JAYAPURA, HUMAS MKRI - Di hadapan sekitar 300 mahasiswa dan civitas akademika Universitas Yapis (UNIYAP) Papua, Hakim Konstitusi Manahan MP Sitompul mengupas tentang seluk beluk state of emergency yang berkaitan dengan putusan MK tentang UU Covid dalam kuliah umum hukum konstitusi secara daring dan luring dengan tajuk perlindungan hak konstitusional wara negara di masa pandemi di auditorium H Daud Syamsudin Ponto Uniyap, Jayapura (27/08/2022).
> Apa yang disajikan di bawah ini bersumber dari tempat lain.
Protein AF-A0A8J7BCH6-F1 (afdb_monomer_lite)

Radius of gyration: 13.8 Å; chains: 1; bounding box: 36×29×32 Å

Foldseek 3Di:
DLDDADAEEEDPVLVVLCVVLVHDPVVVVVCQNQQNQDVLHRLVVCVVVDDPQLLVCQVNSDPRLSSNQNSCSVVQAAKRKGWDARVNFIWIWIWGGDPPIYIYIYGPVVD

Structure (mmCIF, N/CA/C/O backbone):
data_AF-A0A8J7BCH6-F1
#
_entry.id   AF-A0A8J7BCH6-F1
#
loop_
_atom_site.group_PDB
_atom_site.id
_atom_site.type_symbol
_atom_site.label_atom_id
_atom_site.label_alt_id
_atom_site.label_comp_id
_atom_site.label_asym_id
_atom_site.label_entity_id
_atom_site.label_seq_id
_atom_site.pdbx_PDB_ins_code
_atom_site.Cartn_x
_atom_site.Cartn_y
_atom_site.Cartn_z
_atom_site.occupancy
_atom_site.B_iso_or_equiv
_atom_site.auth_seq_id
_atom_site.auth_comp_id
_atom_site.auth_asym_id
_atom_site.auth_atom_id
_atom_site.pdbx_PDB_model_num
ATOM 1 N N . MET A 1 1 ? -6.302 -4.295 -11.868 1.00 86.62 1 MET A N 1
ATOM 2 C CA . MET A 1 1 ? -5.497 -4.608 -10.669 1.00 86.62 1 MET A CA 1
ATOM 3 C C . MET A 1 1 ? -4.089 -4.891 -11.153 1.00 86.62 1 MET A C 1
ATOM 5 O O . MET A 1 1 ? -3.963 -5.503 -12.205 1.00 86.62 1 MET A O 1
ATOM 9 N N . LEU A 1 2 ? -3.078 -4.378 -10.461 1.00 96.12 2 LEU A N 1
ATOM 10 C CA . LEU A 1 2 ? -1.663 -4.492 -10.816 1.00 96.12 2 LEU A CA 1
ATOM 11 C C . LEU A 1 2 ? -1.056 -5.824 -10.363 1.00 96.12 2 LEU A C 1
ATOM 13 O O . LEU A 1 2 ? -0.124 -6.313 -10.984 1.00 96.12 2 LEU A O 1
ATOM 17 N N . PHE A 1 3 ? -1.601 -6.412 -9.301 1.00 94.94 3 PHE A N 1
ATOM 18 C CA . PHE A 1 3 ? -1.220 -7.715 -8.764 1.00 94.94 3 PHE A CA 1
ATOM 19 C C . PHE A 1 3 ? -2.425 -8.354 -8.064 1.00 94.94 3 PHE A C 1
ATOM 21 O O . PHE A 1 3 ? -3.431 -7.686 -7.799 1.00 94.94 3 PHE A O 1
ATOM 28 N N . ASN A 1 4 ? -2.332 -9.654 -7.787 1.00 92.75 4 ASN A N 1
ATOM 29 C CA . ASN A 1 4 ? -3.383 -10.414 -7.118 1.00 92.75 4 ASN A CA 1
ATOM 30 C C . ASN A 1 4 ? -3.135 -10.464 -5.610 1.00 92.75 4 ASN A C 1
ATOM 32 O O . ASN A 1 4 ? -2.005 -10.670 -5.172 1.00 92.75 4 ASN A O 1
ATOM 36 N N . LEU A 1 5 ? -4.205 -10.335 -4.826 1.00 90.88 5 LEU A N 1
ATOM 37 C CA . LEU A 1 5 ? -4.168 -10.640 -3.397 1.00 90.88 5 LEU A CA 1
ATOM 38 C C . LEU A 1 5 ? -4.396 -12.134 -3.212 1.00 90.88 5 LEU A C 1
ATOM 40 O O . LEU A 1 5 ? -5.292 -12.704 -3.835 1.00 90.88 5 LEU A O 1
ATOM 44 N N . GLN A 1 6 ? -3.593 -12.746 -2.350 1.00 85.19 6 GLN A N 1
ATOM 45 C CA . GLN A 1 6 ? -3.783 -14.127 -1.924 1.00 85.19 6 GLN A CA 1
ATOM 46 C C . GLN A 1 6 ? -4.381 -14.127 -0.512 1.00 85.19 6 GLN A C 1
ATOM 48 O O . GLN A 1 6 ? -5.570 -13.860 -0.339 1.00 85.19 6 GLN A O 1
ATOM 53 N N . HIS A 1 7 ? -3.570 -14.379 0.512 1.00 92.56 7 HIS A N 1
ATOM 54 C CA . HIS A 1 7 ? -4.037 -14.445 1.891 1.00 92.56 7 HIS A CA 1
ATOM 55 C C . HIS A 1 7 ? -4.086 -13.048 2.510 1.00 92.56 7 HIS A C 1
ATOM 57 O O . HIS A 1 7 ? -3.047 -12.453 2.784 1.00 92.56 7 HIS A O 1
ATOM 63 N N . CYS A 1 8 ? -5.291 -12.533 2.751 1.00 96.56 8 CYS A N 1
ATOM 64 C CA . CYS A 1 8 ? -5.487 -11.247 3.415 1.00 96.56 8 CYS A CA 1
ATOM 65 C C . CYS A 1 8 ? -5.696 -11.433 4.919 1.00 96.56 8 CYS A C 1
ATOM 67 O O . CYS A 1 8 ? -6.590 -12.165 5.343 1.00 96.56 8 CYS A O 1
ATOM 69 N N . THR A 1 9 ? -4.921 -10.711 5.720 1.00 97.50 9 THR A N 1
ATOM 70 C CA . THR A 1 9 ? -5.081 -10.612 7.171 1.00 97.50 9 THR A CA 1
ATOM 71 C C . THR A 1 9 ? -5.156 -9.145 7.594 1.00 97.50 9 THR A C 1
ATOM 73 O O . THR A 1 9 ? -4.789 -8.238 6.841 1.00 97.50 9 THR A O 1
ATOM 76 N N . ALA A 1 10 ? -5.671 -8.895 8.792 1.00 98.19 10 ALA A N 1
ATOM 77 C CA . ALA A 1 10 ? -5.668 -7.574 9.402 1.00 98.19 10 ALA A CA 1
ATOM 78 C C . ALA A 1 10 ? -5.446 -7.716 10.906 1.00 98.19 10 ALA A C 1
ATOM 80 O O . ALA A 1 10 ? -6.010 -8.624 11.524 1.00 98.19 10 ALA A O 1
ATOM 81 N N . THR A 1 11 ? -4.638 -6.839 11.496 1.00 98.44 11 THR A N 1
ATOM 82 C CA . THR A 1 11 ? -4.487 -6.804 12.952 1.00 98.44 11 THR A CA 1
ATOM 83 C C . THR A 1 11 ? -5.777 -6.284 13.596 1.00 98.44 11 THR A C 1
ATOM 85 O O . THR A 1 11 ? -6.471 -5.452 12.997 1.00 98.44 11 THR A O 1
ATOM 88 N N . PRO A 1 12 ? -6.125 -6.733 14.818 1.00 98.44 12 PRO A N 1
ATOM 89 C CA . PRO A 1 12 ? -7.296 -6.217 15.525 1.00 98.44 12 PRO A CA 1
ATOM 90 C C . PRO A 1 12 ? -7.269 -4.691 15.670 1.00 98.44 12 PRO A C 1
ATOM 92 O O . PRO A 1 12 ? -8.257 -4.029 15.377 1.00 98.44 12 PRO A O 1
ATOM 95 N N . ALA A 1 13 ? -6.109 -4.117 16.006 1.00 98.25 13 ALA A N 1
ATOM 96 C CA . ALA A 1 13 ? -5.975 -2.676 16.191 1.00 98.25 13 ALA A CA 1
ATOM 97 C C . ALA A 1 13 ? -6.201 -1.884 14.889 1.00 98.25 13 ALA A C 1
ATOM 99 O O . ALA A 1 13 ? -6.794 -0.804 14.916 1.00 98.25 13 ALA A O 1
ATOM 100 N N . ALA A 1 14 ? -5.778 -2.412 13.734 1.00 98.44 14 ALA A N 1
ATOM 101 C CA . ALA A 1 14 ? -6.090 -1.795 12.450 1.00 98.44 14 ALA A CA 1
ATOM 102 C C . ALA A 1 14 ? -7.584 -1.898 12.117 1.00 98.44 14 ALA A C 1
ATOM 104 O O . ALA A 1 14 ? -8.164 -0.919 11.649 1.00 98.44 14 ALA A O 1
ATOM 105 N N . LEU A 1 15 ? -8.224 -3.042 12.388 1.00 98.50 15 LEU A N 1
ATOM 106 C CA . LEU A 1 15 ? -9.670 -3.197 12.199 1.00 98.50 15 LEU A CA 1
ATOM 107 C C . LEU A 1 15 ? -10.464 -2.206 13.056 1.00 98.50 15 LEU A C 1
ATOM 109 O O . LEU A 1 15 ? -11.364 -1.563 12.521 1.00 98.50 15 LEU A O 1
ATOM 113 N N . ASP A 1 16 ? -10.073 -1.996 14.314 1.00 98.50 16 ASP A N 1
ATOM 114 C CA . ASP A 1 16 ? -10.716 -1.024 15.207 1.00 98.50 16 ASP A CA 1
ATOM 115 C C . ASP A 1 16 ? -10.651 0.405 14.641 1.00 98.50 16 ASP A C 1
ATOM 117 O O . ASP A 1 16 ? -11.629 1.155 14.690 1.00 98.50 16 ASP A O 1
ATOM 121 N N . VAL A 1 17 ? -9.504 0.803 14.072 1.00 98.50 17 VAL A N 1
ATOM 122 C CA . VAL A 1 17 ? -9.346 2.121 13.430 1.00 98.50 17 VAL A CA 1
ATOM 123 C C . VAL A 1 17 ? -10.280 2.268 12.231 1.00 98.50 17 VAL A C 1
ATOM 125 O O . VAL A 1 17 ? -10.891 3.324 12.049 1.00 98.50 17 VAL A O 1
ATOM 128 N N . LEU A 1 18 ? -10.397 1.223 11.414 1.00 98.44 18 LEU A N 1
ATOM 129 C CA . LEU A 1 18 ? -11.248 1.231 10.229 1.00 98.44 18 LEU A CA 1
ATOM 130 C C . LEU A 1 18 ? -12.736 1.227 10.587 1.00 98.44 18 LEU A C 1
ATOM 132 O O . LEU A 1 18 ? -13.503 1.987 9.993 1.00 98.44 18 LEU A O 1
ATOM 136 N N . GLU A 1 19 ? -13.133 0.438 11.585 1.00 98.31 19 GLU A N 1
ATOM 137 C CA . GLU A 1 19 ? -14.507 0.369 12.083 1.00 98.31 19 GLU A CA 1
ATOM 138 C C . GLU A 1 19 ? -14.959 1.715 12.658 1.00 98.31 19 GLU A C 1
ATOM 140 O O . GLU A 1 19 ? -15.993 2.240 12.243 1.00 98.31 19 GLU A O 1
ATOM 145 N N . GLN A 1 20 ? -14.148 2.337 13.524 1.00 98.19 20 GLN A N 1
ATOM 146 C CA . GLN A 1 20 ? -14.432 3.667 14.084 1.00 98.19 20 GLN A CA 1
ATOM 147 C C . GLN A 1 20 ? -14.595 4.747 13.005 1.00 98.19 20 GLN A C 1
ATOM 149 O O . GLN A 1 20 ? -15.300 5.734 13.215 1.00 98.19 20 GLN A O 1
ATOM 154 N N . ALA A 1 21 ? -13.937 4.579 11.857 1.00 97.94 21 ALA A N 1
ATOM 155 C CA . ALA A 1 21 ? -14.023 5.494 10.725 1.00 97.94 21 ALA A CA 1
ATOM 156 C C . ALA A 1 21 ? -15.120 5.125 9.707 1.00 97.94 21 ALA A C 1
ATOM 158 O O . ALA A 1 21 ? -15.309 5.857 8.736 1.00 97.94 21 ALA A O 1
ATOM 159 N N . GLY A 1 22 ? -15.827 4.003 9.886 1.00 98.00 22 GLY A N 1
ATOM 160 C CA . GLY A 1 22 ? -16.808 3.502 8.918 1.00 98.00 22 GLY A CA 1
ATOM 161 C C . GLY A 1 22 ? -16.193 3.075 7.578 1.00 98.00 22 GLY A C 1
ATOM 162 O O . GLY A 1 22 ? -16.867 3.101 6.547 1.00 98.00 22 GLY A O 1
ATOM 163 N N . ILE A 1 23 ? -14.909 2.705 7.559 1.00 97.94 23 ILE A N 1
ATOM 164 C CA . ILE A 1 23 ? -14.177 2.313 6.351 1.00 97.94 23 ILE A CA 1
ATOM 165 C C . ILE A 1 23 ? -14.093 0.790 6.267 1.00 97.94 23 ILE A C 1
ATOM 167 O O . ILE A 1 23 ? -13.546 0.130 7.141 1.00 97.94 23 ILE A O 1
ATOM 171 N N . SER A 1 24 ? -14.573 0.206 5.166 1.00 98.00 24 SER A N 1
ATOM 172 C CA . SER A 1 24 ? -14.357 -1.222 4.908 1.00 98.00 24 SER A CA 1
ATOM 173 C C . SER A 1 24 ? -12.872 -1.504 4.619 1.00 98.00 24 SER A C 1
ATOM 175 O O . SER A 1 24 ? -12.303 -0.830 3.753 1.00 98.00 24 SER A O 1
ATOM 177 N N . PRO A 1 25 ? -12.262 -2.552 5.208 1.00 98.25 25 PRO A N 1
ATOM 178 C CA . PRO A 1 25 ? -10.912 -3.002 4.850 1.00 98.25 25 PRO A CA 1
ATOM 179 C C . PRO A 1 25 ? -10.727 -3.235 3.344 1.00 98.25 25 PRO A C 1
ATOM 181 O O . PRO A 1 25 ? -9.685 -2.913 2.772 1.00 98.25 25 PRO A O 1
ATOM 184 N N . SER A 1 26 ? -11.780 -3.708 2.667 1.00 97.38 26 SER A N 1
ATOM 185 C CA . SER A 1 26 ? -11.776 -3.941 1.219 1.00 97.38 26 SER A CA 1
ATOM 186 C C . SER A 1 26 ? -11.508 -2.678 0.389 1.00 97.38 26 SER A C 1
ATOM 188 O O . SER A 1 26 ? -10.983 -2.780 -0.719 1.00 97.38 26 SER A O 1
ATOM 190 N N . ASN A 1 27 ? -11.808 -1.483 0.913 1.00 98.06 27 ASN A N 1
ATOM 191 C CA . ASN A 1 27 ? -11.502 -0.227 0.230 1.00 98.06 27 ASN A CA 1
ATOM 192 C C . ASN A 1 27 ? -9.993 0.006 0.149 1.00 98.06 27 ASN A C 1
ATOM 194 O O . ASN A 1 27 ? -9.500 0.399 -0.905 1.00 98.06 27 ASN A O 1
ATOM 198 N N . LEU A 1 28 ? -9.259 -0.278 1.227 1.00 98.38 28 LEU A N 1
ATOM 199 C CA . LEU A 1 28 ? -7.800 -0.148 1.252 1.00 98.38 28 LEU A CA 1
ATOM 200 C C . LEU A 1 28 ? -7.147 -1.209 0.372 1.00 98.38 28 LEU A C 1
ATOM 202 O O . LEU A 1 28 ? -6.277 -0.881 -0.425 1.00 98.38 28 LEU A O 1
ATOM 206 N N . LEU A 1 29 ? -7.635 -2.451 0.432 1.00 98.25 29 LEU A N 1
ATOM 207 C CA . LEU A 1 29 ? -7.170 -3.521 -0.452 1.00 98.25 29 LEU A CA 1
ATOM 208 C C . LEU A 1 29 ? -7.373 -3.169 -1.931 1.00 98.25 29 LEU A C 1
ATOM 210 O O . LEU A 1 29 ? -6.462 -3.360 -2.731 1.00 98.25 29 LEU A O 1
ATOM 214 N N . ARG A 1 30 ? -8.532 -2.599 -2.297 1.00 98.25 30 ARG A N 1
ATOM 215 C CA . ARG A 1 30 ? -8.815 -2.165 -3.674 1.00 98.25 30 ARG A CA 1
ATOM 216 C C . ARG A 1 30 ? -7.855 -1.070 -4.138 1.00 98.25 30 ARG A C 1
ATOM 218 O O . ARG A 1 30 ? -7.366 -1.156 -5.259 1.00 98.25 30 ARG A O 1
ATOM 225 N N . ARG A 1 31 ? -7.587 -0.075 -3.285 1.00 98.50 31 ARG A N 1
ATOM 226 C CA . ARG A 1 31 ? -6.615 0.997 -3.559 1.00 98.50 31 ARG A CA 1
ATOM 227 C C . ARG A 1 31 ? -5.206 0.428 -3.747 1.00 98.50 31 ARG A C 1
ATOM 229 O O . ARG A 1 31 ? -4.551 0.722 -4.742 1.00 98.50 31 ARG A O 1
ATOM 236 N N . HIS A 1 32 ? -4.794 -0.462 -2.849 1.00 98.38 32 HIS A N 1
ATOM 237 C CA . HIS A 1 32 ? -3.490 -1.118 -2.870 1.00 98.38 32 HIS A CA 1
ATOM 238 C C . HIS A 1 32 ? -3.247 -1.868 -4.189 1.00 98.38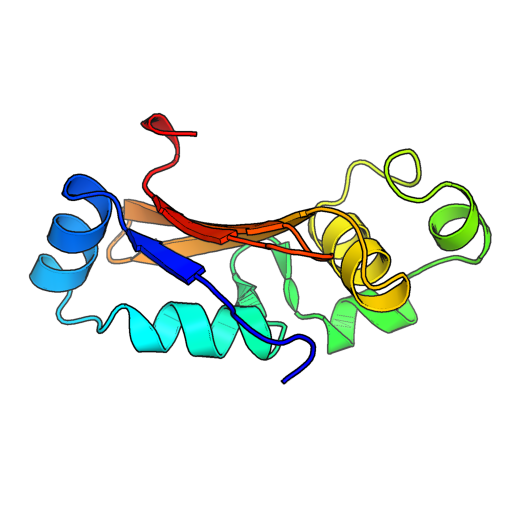 32 HIS A C 1
ATOM 240 O O . HIS A 1 32 ? -2.266 -1.605 -4.882 1.00 98.38 32 HIS A O 1
ATOM 246 N N . VAL A 1 33 ? -4.187 -2.723 -4.613 1.00 98.00 33 VAL A N 1
ATOM 247 C CA . VAL A 1 33 ? -4.055 -3.469 -5.880 1.00 98.00 33 VAL A CA 1
ATOM 248 C C . VAL A 1 33 ? -4.261 -2.615 -7.124 1.00 98.00 33 VAL A C 1
ATOM 250 O O . VAL A 1 33 ? -3.935 -3.062 -8.222 1.00 98.00 33 VAL A O 1
ATOM 253 N N . SER A 1 34 ? -4.855 -1.425 -7.019 1.00 98.12 34 SER A N 1
ATOM 254 C CA . SER A 1 34 ? -4.980 -0.505 -8.156 1.00 98.12 34 SER A CA 1
ATOM 255 C C . SER A 1 34 ? -3.768 0.407 -8.320 1.00 98.12 34 SER A C 1
ATOM 257 O O . SER A 1 34 ? -3.679 1.089 -9.337 1.00 98.12 34 SER A O 1
ATOM 259 N N . GLY A 1 35 ? -2.841 0.402 -7.359 1.00 98.25 35 GLY A N 1
ATOM 260 C CA . GLY A 1 35 ? -1.648 1.239 -7.385 1.00 98.25 35 GLY A CA 1
ATOM 261 C C . GLY A 1 35 ? -1.777 2.564 -6.645 1.00 98.25 35 GLY A C 1
ATOM 262 O O . GLY A 1 35 ? -0.891 3.395 -6.784 1.00 98.25 35 GLY A O 1
ATOM 263 N N . ASP A 1 36 ? -2.848 2.781 -5.880 1.00 98.56 36 ASP A N 1
ATOM 264 C CA . ASP A 1 36 ? -2.955 3.916 -4.961 1.00 98.56 36 ASP A CA 1
ATOM 265 C C . ASP A 1 36 ? -2.348 3.509 -3.617 1.00 98.56 36 ASP A C 1
ATOM 267 O O . ASP A 1 36 ? -2.995 2.850 -2.794 1.00 98.56 36 ASP A O 1
ATOM 271 N N . PHE A 1 37 ? -1.093 3.900 -3.402 1.00 98.69 37 PHE A N 1
ATOM 272 C CA . PHE A 1 37 ? -0.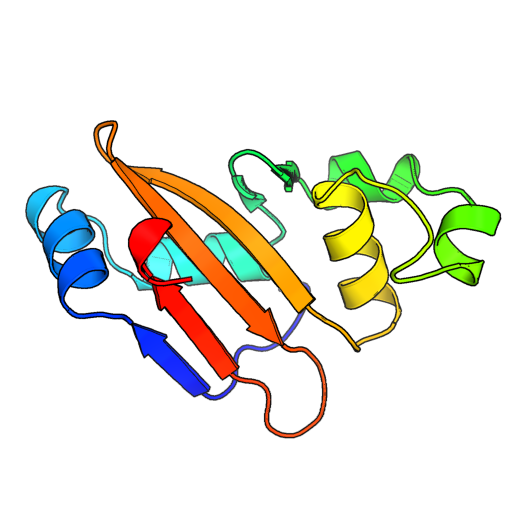319 3.532 -2.220 1.00 98.69 37 PHE A CA 1
ATOM 273 C C . PHE A 1 37 ? -0.390 4.583 -1.100 1.00 98.69 37 PHE A C 1
ATOM 275 O O . PHE A 1 37 ? 0.397 4.545 -0.148 1.00 98.69 37 PHE A O 1
ATOM 282 N N . GLY A 1 38 ? -1.331 5.530 -1.190 1.00 98.31 38 GLY A N 1
ATOM 283 C CA . GLY A 1 38 ? -1.457 6.632 -0.243 1.00 98.31 38 GLY A CA 1
ATOM 284 C C . GLY A 1 38 ? -0.233 7.547 -0.285 1.00 98.31 38 GLY A C 1
ATOM 285 O O . GLY A 1 38 ? 0.078 8.123 -1.324 1.00 98.31 38 GLY A O 1
ATOM 286 N N . LYS A 1 39 ? 0.479 7.694 0.838 1.00 98.12 39 LYS A N 1
ATOM 287 C CA . LYS A 1 39 ? 1.649 8.591 0.915 1.00 98.12 39 LYS A CA 1
ATOM 288 C C . LYS A 1 39 ? 2.821 8.167 0.019 1.00 98.12 39 LYS A C 1
ATOM 290 O O . LYS A 1 39 ? 3.635 9.020 -0.305 1.00 98.12 39 LYS A O 1
ATOM 295 N N . ALA A 1 40 ? 2.892 6.899 -0.394 1.00 98.12 40 ALA A N 1
ATOM 296 C CA . ALA A 1 40 ? 3.895 6.420 -1.352 1.00 98.12 40 ALA A CA 1
ATOM 297 C C . ALA A 1 40 ? 3.542 6.743 -2.821 1.00 98.12 40 ALA A C 1
ATOM 299 O O . ALA A 1 40 ? 4.257 6.321 -3.722 1.00 98.12 40 ALA A O 1
ATOM 300 N N . GLY A 1 41 ? 2.455 7.480 -3.076 1.00 98.19 41 GLY A N 1
ATOM 301 C CA . GLY A 1 41 ? 2.068 7.933 -4.411 1.00 98.19 41 GLY A CA 1
ATOM 302 C C . GLY A 1 41 ? 1.241 6.919 -5.204 1.00 98.19 41 GLY A C 1
ATOM 303 O O . GLY A 1 41 ? 0.782 5.901 -4.676 1.00 98.19 41 GLY A O 1
ATOM 304 N N . HIS A 1 42 ? 1.019 7.235 -6.483 1.00 98.50 42 HIS A N 1
ATOM 305 C CA . HIS A 1 42 ? 0.210 6.424 -7.387 1.00 98.50 42 HIS A CA 1
ATOM 306 C C . HIS A 1 42 ? 1.066 5.770 -8.480 1.00 98.50 42 HIS A C 1
ATOM 308 O O . HIS A 1 42 ? 1.840 6.440 -9.163 1.00 98.50 42 HIS A O 1
ATOM 314 N N . TYR A 1 43 ? 0.891 4.465 -8.709 1.00 98.31 43 TYR A N 1
ATOM 315 C CA . TYR A 1 43 ? 1.710 3.673 -9.638 1.00 98.31 43 TYR A CA 1
ATOM 316 C C . TYR A 1 43 ? 1.849 4.309 -11.029 1.00 98.31 43 TYR A C 1
ATOM 318 O O . TYR A 1 43 ? 2.952 4.394 -11.558 1.00 98.31 43 TYR A O 1
ATOM 326 N N . ASN A 1 44 ? 0.753 4.807 -11.607 1.00 97.62 44 ASN A N 1
ATOM 327 C CA . ASN A 1 44 ? 0.768 5.423 -12.942 1.00 97.62 44 ASN A CA 1
ATOM 328 C C . ASN A 1 44 ? 1.579 6.729 -13.029 1.00 97.62 44 ASN A C 1
ATOM 330 O O . ASN A 1 44 ? 2.013 7.091 -14.117 1.00 97.62 44 ASN A O 1
ATOM 334 N N . GLU A 1 45 ? 1.773 7.431 -11.913 1.00 97.88 45 GLU A N 1
ATOM 335 C CA . GLU A 1 45 ? 2.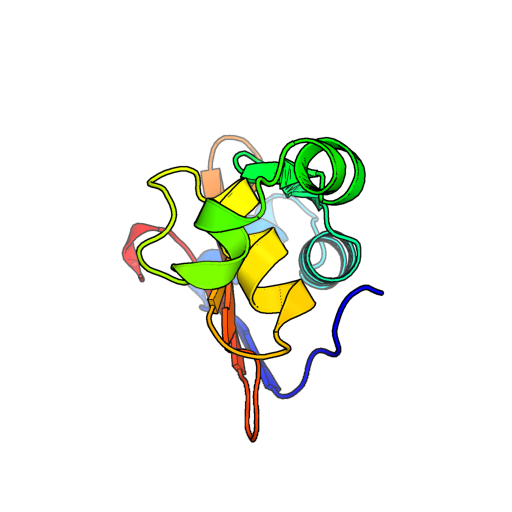582 8.656 -11.848 1.00 97.88 45 GLU A CA 1
ATOM 336 C C . GLU A 1 45 ? 4.059 8.322 -11.606 1.00 97.88 45 GLU A C 1
ATOM 338 O O . GLU A 1 45 ? 4.950 8.994 -12.118 1.00 97.88 45 GLU A O 1
ATOM 343 N N . ILE A 1 46 ? 4.315 7.240 -10.866 1.00 97.38 46 ILE A N 1
ATOM 344 C CA . ILE A 1 46 ? 5.658 6.776 -10.514 1.00 97.38 46 ILE A CA 1
ATOM 345 C C . ILE A 1 46 ? 6.305 6.022 -11.674 1.00 97.38 46 ILE A C 1
ATOM 347 O O . ILE A 1 46 ? 7.481 6.231 -11.962 1.00 97.38 46 ILE A O 1
ATOM 351 N N . LEU A 1 47 ? 5.558 5.146 -12.351 1.00 95.56 47 LEU A N 1
ATOM 352 C CA . LEU A 1 47 ? 6.074 4.248 -13.385 1.00 95.56 47 LEU A CA 1
ATOM 353 C C . LEU A 1 47 ? 6.889 4.969 -14.482 1.00 95.56 47 LEU A C 1
ATOM 355 O O . LEU A 1 47 ? 7.949 4.446 -14.834 1.00 95.56 47 LEU A O 1
ATOM 359 N N . PRO A 1 48 ? 6.472 6.144 -15.002 1.00 97.06 48 PRO A N 1
ATOM 360 C CA . PRO A 1 48 ? 7.251 6.893 -15.992 1.00 97.06 48 PRO A CA 1
ATOM 361 C C . PRO A 1 48 ? 8.550 7.508 -15.448 1.00 97.06 48 PRO A C 1
ATOM 363 O O . PRO A 1 48 ? 9.402 7.902 -16.238 1.00 97.06 48 PRO A O 1
ATOM 366 N N . SER A 1 49 ? 8.702 7.617 -14.124 1.00 95.19 49 SER A N 1
ATOM 367 C CA . SER A 1 49 ? 9.880 8.197 -13.459 1.00 95.19 49 SER A CA 1
ATOM 368 C C . SER A 1 49 ? 10.978 7.178 -13.126 1.00 95.19 49 SER A C 1
ATOM 370 O O . SER A 1 49 ? 12.042 7.571 -12.642 1.00 95.19 49 SER A O 1
ATOM 372 N N . LEU A 1 50 ? 10.722 5.881 -13.346 1.00 95.06 50 LEU A N 1
ATOM 373 C CA . LEU A 1 50 ? 11.700 4.820 -13.107 1.00 95.06 50 LEU A CA 1
ATOM 374 C C . LEU A 1 50 ? 12.804 4.837 -14.164 1.00 95.06 50 LEU A C 1
ATOM 376 O O . LEU A 1 50 ? 12.519 4.841 -15.363 1.00 95.06 50 LEU A O 1
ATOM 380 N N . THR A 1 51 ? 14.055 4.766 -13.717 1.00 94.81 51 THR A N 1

Stadium general ini diikuti oleh mahasiswa pasca sarjana magister ilmu hukum, mahasiswa baru fakultas hukum serta fakultas lainnya.
Hadir dalam kegiatan tersebut sejumlah pejabat setempat, Gubernur Papua yang diwakili oleh Kepala Bapenda, Kejaksaan, dan Kepolisian Daerah Papua serta dari universitas di Jayapura. Gubernur dalam sambutannya yang dibacakan kepala Bapenda, menyampaikan apresiasi atas kehadiran hakim konstitusi yang dapat memberikan prespektif terbaru berkenaan dengan hukum dan konstitusi di saat kondisi pandemi melanda. Sementara itu Direktur Pascasarjana Uniyap Papua, Muh Yamin Noch menyampaikan bahwa kuliah umum sebagai sebagai bentuk transformasi ilmu pengetahuan hal ihwal hukum tata negara di tanah air.
Konstitusi dan Keadaan Darurat
Manahan dalam paparannya menyampaikan bahwa Covid-19 telah mengubah sudut pandang tentang bagaimana lahirnya produk hukum di era pandemi. “Dalam keadaan darurat kesehatan itulah penerapan hukumnya pun berubah. Pemerintah mengambil kebijakan untuk mengatasi pandemi dengan mengeluarkan sejumlah regulasi, keppres bahkan Perpu”, ungkap, Manahan.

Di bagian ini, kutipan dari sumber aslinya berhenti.